Wie stelle ich das an?
ich würde mich über antworten, Anregungen und Tipps freuen.


----------



## sheel (3. Februar 2011)

Willkommen bei tutorials.de 

Kennst du dich mit C aus?

Die Stelle mit "Beta" ist in der Datei boot\loader\start.c

Gruß


----------



## serverinc (4. Februar 2011)

Also ich kenne mich ein wenig mit C++ aus.
ist da denn so ein Großer unterschied.
Also wenn ich in der start.c den code ändere, müsste ich das nur noch kompilieren.
Aber muss ich  nicht auch die iso Image ändern? -Wie tue ich das?


----------



## sheel (4. Februar 2011)

serverinc hat gesagt.:


> Also ich kenne mich ein wenig mit C++ aus.
> ist da denn so ein Großer unterschied.


Nein.
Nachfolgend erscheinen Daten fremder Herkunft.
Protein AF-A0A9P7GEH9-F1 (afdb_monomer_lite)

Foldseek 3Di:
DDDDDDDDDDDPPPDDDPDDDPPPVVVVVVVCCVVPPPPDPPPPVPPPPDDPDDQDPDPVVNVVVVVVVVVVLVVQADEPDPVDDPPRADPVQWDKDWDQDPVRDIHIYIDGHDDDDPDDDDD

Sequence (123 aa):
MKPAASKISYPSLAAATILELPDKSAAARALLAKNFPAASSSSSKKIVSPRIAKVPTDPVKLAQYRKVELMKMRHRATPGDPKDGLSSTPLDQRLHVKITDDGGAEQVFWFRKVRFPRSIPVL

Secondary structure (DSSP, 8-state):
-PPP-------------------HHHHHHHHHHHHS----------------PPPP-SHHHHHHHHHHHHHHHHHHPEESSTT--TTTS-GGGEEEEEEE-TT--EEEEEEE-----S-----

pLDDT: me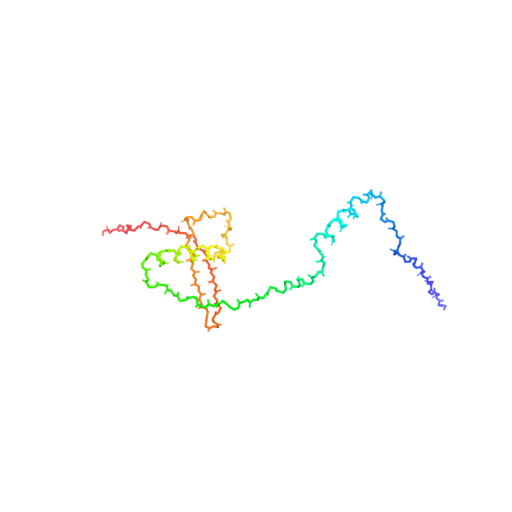an 76.84, std 15.64, range [42.59, 94.81]

Structure (mmCIF, N/CA/C/O backbone):
data_AF-A0A9P7GEH9-F1
#
_entry.id   AF-A0A9P7GEH9-F1
#
loop_
_atom_site.group_PDB
_atom_site.id
_atom_site.type_symbol
_atom_site.label_atom_id
_atom_site.label_alt_id
_atom_site.label_comp_id
_atom_site.label_asym_id
_atom_site.label_entity_id
_atom_site.label_seq_id
_atom_site.pdbx_PDB_ins_code
_atom_site.Cartn_x
_atom_site.Cartn_y
_atom_site.Cartn_z
_atom_site.occupancy
_atom_site.B_iso_or_equiv
_atom_site.auth_seq_id
_atom_site.auth_comp_id
_atom_site.auth_asym_id
_atom_site.auth_atom_id
_atom_site.pdbx_PDB_model_num
ATOM 1 N N . MET A 1 1 ? 45.582 9.457 -64.489 1.00 46.75 1 MET A N 1
ATOM 2 C CA . MET A 1 1 ? 45.045 8.080 -64.578 1.00 46.75 1 MET A CA 1
ATOM 3 C C . MET A 1 1 ? 44.102 7.874 -63.396 1.00 46.75 1 MET A C 1
ATOM 5 O O . MET A 1 1 ? 44.534 8.077 -62.272 1.00 46.75 1 MET A O 1
ATOM 9 N N . LYS A 1 2 ? 42.809 7.612 -63.635 1.00 49.59 2 LYS A N 1
ATOM 10 C CA . LYS A 1 2 ? 41.781 7.404 -62.592 1.00 49.59 2 LYS A CA 1
ATOM 11 C C . LYS A 1 2 ? 41.540 5.897 -62.430 1.00 49.59 2 LYS A C 1
ATOM 13 O O . LYS A 1 2 ? 41.250 5.274 -63.450 1.00 49.59 2 LYS A O 1
ATOM 18 N N . PRO A 1 3 ? 41.605 5.301 -61.229 1.00 56.66 3 PRO A N 1
ATOM 19 C CA . PRO A 1 3 ? 41.095 3.950 -61.039 1.00 56.66 3 PRO A CA 1
ATOM 20 C C . PRO A 1 3 ? 39.572 3.968 -60.841 1.00 56.66 3 PRO A C 1
ATOM 22 O O . PRO A 1 3 ? 39.019 4.800 -60.122 1.00 56.66 3 PRO A O 1
ATOM 25 N N . ALA A 1 4 ? 38.907 3.055 -61.545 1.00 51.00 4 ALA A N 1
ATOM 26 C CA . ALA A 1 4 ? 37.467 2.844 -61.562 1.00 51.00 4 ALA A CA 1
ATOM 27 C C . ALA A 1 4 ? 36.968 2.207 -60.254 1.00 51.00 4 ALA A C 1
ATOM 29 O O . ALA A 1 4 ? 37.555 1.252 -59.753 1.00 51.00 4 ALA A O 1
ATOM 30 N N . ALA A 1 5 ? 35.849 2.711 -59.732 1.00 54.31 5 ALA A N 1
ATOM 31 C CA . ALA A 1 5 ? 35.143 2.116 -58.606 1.00 54.31 5 ALA A CA 1
ATOM 32 C C . ALA A 1 5 ? 34.383 0.856 -59.060 1.00 54.31 5 ALA A C 1
ATOM 34 O O . ALA A 1 5 ? 33.408 0.939 -59.810 1.00 54.31 5 ALA A O 1
ATOM 35 N N . SER A 1 6 ? 34.816 -0.316 -58.596 1.00 60.53 6 SER A N 1
ATOM 36 C CA . SER A 1 6 ? 34.087 -1.578 -58.741 1.00 60.53 6 SER A CA 1
ATOM 37 C C . SER A 1 6 ? 32.858 -1.584 -57.827 1.00 60.53 6 SER A C 1
ATOM 39 O O . SER A 1 6 ? 32.984 -1.507 -56.604 1.00 60.53 6 SER A O 1
ATOM 41 N N . LYS A 1 7 ? 31.659 -1.693 -58.408 1.00 59.34 7 LYS A N 1
ATOM 42 C CA . LYS A 1 7 ? 30.408 -1.895 -57.666 1.00 59.34 7 LYS A CA 1
ATOM 43 C C . LYS A 1 7 ? 30.422 -3.289 -57.036 1.00 59.34 7 LYS A C 1
ATOM 45 O O . LYS A 1 7 ? 30.270 -4.281 -57.741 1.00 59.34 7 LYS A O 1
ATOM 50 N N . ILE A 1 8 ? 30.584 -3.363 -55.719 1.00 53.91 8 ILE A N 1
ATOM 51 C CA . ILE A 1 8 ? 30.342 -4.594 -54.966 1.00 53.91 8 ILE A CA 1
ATOM 52 C C . ILE A 1 8 ? 28.822 -4.754 -54.870 1.00 53.91 8 ILE A C 1
ATOM 54 O O . ILE A 1 8 ? 28.143 -4.004 -54.171 1.00 53.91 8 ILE A O 1
ATOM 58 N N . SER A 1 9 ? 28.285 -5.691 -55.649 1.00 55.81 9 SER A N 1
ATOM 59 C CA . SER A 1 9 ? 26.916 -6.178 -55.512 1.00 55.81 9 SER A CA 1
ATOM 60 C C . SER A 1 9 ? 26.884 -7.118 -54.310 1.00 55.81 9 SER A C 1
ATOM 62 O O . SER A 1 9 ? 27.396 -8.232 -54.377 1.00 55.81 9 SER A O 1
ATOM 64 N N . TYR A 1 10 ? 26.342 -6.651 -53.187 1.00 50.50 10 TYR A N 1
ATOM 65 C CA . TYR A 1 10 ? 26.031 -7.532 -52.067 1.00 50.50 10 TYR A CA 1
ATOM 66 C C . TYR A 1 10 ? 24.705 -8.241 -52.370 1.00 50.50 10 TYR A C 1
ATOM 68 O O . TYR A 1 10 ? 23.699 -7.551 -52.570 1.00 50.50 10 TYR A O 1
ATOM 76 N N . PRO A 1 11 ? 24.651 -9.584 -52.407 1.00 55.00 11 PRO A N 1
ATOM 77 C CA . PRO A 1 11 ? 23.371 -10.268 -52.380 1.00 55.00 11 PRO A CA 1
ATOM 78 C C . PRO A 1 11 ? 22.699 -9.974 -51.033 1.00 55.00 11 PRO A C 1
ATOM 80 O O . PRO A 1 11 ? 23.294 -10.137 -49.968 1.00 55.00 11 PRO A O 1
ATOM 83 N N . SER A 1 12 ? 21.460 -9.493 -51.104 1.00 49.88 12 SER A N 1
ATOM 84 C CA . SER A 1 12 ? 20.569 -9.274 -49.967 1.00 49.88 12 SER A CA 1
ATOM 85 C C . SER A 1 12 ? 20.521 -10.518 -49.070 1.00 49.88 12 SER A C 1
ATOM 87 O O . SER A 1 12 ? 20.003 -11.559 -49.469 1.00 49.88 12 SER A O 1
ATOM 89 N N . LEU A 1 13 ? 21.035 -10.403 -47.842 1.00 49.69 13 LEU A N 1
ATOM 90 C CA . LEU A 1 13 ? 20.975 -11.426 -46.787 1.00 49.69 13 LEU A CA 1
ATOM 91 C C . LEU A 1 13 ? 19.575 -11.518 -46.145 1.00 49.69 13 LEU A C 1
ATOM 93 O O . LEU A 1 13 ? 19.439 -11.711 -44.941 1.00 49.69 13 LEU A O 1
ATOM 97 N N . ALA A 1 14 ? 18.518 -11.375 -46.942 1.00 49.50 14 ALA A N 1
ATOM 98 C CA . ALA A 1 14 ? 17.133 -11.433 -46.489 1.00 49.50 14 ALA A CA 1
ATOM 99 C C . ALA A 1 14 ? 16.401 -12.642 -47.086 1.00 49.50 14 ALA A C 1
ATOM 101 O O . ALA A 1 14 ? 15.347 -12.470 -47.682 1.00 49.50 14 ALA A O 1
ATOM 102 N N . ALA A 1 15 ? 16.967 -13.849 -46.967 1.00 50.22 15 ALA A N 1
ATOM 103 C CA . ALA A 1 15 ? 16.230 -15.110 -47.162 1.00 50.22 15 ALA A CA 1
ATOM 104 C C . ALA A 1 15 ? 17.049 -16.359 -46.763 1.00 50.22 15 ALA A C 1
ATOM 106 O O . ALA A 1 15 ? 17.037 -17.358 -47.475 1.00 50.22 15 ALA A O 1
ATOM 107 N N . ALA A 1 16 ? 17.783 -16.332 -45.646 1.00 42.59 16 ALA A N 1
ATOM 108 C CA . ALA A 1 16 ? 18.453 -17.531 -45.137 1.00 42.59 16 ALA A CA 1
ATOM 109 C C . ALA A 1 16 ? 17.670 -18.120 -43.952 1.00 42.59 16 ALA A C 1
ATOM 111 O O . ALA A 1 16 ? 17.841 -17.722 -42.804 1.00 42.59 16 ALA A O 1
ATOM 112 N N . THR A 1 17 ? 16.771 -19.043 -44.296 1.00 44.41 17 THR A N 1
ATOM 113 C CA . THR A 1 17 ? 16.525 -20.313 -43.598 1.00 44.41 17 THR A CA 1
ATOM 114 C C . THR A 1 17 ? 16.435 -20.254 -42.067 1.00 44.41 17 THR A C 1
ATOM 116 O O . THR A 1 17 ? 17.394 -20.547 -41.356 1.00 44.41 17 THR A O 1
ATOM 119 N N . ILE A 1 18 ? 15.232 -19.976 -41.546 1.00 56.06 18 ILE A N 1
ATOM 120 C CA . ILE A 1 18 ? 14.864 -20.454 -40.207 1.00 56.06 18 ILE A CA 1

Hast du dir die Datei einmal angeschaut?
Sie sieht zwar auf den ersten Blick aufgrund der Interrupts und eingebundenen Assemblersachen etwas verwirrend aus, aber ein printf wirst du doch wohl ändern können...



serverinc hat gesagt.:


> Also wenn ich in der start.c den code ändere, müsste ich das nur noch kompilieren.
> Aber muss ich  nicht auch die iso Image ändern? -Wie tue ich das?


 
Eine Makefile ist dabei, auch ein Programm cdmake (mit Quelltext) im Ordner tools...was braucht man mehr?


----------



## serverinc (4. Februar 2011)

Klar kann ein printf ändern.
Ich hab mir die Datei noch nicht angesehen.
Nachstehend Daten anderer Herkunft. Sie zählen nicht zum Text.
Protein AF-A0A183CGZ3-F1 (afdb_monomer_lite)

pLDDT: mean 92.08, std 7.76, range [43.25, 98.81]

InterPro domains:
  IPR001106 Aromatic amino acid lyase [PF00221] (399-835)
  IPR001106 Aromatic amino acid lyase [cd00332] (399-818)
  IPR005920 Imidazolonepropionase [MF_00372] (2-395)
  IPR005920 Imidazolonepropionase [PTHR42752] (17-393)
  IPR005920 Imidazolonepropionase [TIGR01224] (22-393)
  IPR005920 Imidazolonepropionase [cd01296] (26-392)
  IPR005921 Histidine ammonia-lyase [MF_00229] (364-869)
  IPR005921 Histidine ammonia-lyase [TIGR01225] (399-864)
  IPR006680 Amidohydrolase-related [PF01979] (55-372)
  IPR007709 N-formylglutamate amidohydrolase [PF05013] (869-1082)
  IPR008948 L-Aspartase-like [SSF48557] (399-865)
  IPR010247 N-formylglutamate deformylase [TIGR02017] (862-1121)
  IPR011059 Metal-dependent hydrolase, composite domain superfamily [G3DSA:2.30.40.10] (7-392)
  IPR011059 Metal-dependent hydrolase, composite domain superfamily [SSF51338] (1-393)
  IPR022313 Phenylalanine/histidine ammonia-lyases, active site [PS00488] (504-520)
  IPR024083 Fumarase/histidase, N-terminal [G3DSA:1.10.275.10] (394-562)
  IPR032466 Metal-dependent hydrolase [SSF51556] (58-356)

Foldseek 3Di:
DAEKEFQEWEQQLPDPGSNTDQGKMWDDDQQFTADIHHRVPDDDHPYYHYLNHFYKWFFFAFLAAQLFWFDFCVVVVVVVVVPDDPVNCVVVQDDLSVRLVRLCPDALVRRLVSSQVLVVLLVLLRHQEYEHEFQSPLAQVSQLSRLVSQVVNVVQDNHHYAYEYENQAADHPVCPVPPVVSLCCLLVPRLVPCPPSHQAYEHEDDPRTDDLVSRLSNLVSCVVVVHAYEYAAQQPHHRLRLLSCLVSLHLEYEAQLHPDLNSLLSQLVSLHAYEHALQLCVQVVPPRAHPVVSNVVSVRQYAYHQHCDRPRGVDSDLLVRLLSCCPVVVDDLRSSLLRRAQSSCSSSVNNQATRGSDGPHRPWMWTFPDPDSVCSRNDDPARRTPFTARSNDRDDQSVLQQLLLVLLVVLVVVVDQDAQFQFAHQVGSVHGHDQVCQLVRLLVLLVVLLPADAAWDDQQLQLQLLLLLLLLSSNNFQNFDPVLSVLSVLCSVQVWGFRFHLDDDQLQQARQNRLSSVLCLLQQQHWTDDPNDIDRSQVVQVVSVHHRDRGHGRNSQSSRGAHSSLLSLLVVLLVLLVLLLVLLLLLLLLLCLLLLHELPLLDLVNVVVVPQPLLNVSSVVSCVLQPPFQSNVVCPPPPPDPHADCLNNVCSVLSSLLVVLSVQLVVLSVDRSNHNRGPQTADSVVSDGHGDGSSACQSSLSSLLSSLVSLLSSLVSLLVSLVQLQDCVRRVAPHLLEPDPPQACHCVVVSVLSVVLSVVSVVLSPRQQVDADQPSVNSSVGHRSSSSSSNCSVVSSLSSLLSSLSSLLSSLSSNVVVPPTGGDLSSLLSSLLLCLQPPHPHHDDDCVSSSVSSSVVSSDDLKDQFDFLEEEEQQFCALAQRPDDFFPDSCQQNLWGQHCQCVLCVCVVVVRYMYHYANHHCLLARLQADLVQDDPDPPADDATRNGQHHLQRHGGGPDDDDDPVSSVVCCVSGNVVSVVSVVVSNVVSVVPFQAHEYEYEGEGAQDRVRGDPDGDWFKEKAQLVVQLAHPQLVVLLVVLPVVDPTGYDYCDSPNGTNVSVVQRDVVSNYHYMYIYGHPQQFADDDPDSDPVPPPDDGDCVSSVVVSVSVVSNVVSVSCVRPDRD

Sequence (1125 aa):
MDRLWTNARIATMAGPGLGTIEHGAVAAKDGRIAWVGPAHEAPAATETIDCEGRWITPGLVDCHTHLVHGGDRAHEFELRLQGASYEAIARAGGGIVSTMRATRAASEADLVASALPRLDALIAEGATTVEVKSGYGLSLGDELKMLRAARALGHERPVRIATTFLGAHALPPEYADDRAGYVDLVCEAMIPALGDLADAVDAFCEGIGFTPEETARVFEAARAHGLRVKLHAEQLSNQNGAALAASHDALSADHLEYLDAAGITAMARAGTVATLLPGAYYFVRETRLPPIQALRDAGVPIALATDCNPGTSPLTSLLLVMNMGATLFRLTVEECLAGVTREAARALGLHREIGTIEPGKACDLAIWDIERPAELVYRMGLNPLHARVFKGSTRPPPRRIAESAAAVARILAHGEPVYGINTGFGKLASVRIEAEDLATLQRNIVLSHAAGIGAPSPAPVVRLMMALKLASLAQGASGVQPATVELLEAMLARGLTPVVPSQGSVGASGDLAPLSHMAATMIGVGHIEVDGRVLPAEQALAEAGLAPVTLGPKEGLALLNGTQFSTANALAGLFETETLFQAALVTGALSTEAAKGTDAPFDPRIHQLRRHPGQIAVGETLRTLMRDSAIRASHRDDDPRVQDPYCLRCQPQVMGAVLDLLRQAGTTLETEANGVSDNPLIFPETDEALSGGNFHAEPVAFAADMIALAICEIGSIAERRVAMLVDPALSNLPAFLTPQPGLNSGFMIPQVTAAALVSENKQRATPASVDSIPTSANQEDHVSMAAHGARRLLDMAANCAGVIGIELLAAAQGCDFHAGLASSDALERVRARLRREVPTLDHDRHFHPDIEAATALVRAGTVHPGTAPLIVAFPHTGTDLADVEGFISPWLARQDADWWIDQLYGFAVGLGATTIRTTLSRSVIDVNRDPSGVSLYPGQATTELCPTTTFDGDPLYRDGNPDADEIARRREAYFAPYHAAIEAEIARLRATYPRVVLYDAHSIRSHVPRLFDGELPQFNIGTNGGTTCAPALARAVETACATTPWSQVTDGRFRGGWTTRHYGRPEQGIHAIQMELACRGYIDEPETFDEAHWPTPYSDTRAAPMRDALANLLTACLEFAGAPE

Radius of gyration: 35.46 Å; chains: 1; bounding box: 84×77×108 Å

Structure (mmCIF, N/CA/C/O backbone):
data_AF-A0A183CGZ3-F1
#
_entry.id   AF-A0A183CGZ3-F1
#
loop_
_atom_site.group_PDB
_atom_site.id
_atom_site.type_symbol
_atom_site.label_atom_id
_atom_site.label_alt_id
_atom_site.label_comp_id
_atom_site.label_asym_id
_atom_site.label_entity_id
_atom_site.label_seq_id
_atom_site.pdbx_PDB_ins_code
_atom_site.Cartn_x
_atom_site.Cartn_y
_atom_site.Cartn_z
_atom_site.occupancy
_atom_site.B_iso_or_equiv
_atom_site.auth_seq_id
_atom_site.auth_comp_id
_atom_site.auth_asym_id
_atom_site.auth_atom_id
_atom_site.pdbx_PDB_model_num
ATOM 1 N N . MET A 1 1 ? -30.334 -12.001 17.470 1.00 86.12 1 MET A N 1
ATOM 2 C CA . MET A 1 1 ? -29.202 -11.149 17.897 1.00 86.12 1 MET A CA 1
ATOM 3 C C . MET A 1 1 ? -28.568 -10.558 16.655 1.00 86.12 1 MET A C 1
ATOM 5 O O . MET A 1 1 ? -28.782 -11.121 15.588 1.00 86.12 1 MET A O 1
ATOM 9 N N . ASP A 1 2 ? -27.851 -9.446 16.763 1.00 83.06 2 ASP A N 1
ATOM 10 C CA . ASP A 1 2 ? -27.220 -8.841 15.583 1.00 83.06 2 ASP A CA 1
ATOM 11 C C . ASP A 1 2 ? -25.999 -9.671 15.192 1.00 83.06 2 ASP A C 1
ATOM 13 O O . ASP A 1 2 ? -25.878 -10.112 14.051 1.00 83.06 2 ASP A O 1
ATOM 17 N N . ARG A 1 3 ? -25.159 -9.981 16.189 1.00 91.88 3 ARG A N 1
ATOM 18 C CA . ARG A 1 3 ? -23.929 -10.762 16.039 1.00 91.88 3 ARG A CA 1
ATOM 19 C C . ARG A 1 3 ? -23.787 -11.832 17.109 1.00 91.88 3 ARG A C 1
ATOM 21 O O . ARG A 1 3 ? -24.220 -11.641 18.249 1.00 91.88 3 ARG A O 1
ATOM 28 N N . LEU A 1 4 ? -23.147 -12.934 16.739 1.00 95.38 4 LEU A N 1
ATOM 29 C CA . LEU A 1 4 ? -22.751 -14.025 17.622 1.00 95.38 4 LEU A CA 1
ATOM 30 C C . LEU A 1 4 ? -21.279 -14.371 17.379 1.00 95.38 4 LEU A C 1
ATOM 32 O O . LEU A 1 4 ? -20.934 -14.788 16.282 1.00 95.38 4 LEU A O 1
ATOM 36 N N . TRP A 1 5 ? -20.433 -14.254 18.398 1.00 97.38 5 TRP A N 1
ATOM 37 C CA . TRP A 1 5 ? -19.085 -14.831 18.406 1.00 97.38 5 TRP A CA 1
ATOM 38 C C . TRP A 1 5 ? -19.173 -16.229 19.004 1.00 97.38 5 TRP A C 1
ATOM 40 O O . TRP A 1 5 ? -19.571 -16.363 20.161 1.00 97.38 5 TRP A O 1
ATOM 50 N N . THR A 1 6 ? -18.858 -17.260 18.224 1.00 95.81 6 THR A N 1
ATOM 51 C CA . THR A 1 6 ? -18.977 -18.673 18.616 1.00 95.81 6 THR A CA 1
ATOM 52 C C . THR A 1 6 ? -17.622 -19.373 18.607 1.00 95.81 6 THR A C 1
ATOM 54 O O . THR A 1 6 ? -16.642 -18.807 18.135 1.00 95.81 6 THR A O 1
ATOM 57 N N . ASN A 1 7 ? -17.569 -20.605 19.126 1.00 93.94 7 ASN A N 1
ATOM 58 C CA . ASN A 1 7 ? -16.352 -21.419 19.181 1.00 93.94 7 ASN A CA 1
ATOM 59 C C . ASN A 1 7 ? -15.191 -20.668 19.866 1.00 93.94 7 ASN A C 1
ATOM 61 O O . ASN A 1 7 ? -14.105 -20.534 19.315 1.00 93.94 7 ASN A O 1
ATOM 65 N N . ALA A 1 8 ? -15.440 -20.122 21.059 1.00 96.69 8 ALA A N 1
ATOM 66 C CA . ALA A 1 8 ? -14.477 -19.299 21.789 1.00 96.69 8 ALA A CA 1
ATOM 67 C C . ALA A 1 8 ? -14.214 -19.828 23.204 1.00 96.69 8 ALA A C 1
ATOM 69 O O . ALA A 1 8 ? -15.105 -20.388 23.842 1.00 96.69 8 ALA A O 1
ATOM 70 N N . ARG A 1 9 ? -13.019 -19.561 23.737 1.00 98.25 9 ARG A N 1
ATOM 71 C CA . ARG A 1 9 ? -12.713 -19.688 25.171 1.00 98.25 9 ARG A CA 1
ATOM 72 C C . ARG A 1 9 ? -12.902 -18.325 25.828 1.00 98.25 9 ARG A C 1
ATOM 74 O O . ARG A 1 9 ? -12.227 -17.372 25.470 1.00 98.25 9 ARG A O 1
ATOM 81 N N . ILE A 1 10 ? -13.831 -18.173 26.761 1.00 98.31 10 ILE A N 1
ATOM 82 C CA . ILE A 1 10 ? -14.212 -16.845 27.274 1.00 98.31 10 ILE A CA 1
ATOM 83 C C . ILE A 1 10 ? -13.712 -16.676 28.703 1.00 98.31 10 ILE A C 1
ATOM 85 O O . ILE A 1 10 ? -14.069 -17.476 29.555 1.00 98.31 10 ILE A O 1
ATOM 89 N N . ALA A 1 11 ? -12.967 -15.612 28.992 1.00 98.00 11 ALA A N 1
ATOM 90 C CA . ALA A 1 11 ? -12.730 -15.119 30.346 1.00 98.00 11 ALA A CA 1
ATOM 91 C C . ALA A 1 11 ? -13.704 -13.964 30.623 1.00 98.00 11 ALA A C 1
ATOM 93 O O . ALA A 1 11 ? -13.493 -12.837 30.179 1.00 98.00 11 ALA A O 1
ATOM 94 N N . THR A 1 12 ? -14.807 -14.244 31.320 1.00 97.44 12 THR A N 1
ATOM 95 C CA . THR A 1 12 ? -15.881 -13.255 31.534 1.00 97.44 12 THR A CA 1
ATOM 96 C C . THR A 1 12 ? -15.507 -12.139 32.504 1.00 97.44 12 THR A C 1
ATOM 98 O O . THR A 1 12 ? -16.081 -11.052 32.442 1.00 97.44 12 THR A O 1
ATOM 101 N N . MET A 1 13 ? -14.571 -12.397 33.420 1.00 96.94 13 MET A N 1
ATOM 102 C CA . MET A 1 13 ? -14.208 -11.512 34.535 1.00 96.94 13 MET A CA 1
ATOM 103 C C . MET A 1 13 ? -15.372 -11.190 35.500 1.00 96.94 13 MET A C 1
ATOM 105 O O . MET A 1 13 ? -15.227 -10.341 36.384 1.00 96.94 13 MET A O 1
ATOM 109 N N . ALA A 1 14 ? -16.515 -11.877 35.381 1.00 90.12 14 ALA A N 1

Nur ich weis nicht was ich mit dem Makefile machen soll.
Bei dem cdmake Programm gehe ich mal davon aus das ich das Ausführen muss.


----------



## sheel (4. Februar 2011)

Ein Makefile besteht aus Anweisungen, wie welche Dateien kompiliert werden sollen.
Statt jede datei einzeln zu kompilieren (und dabei immer aufpassen muss, welche datei welche anderen braucht, damits geht) startet man einmal das Makefile, das alles ordentlich kompiliert und dann auch cdmake startet.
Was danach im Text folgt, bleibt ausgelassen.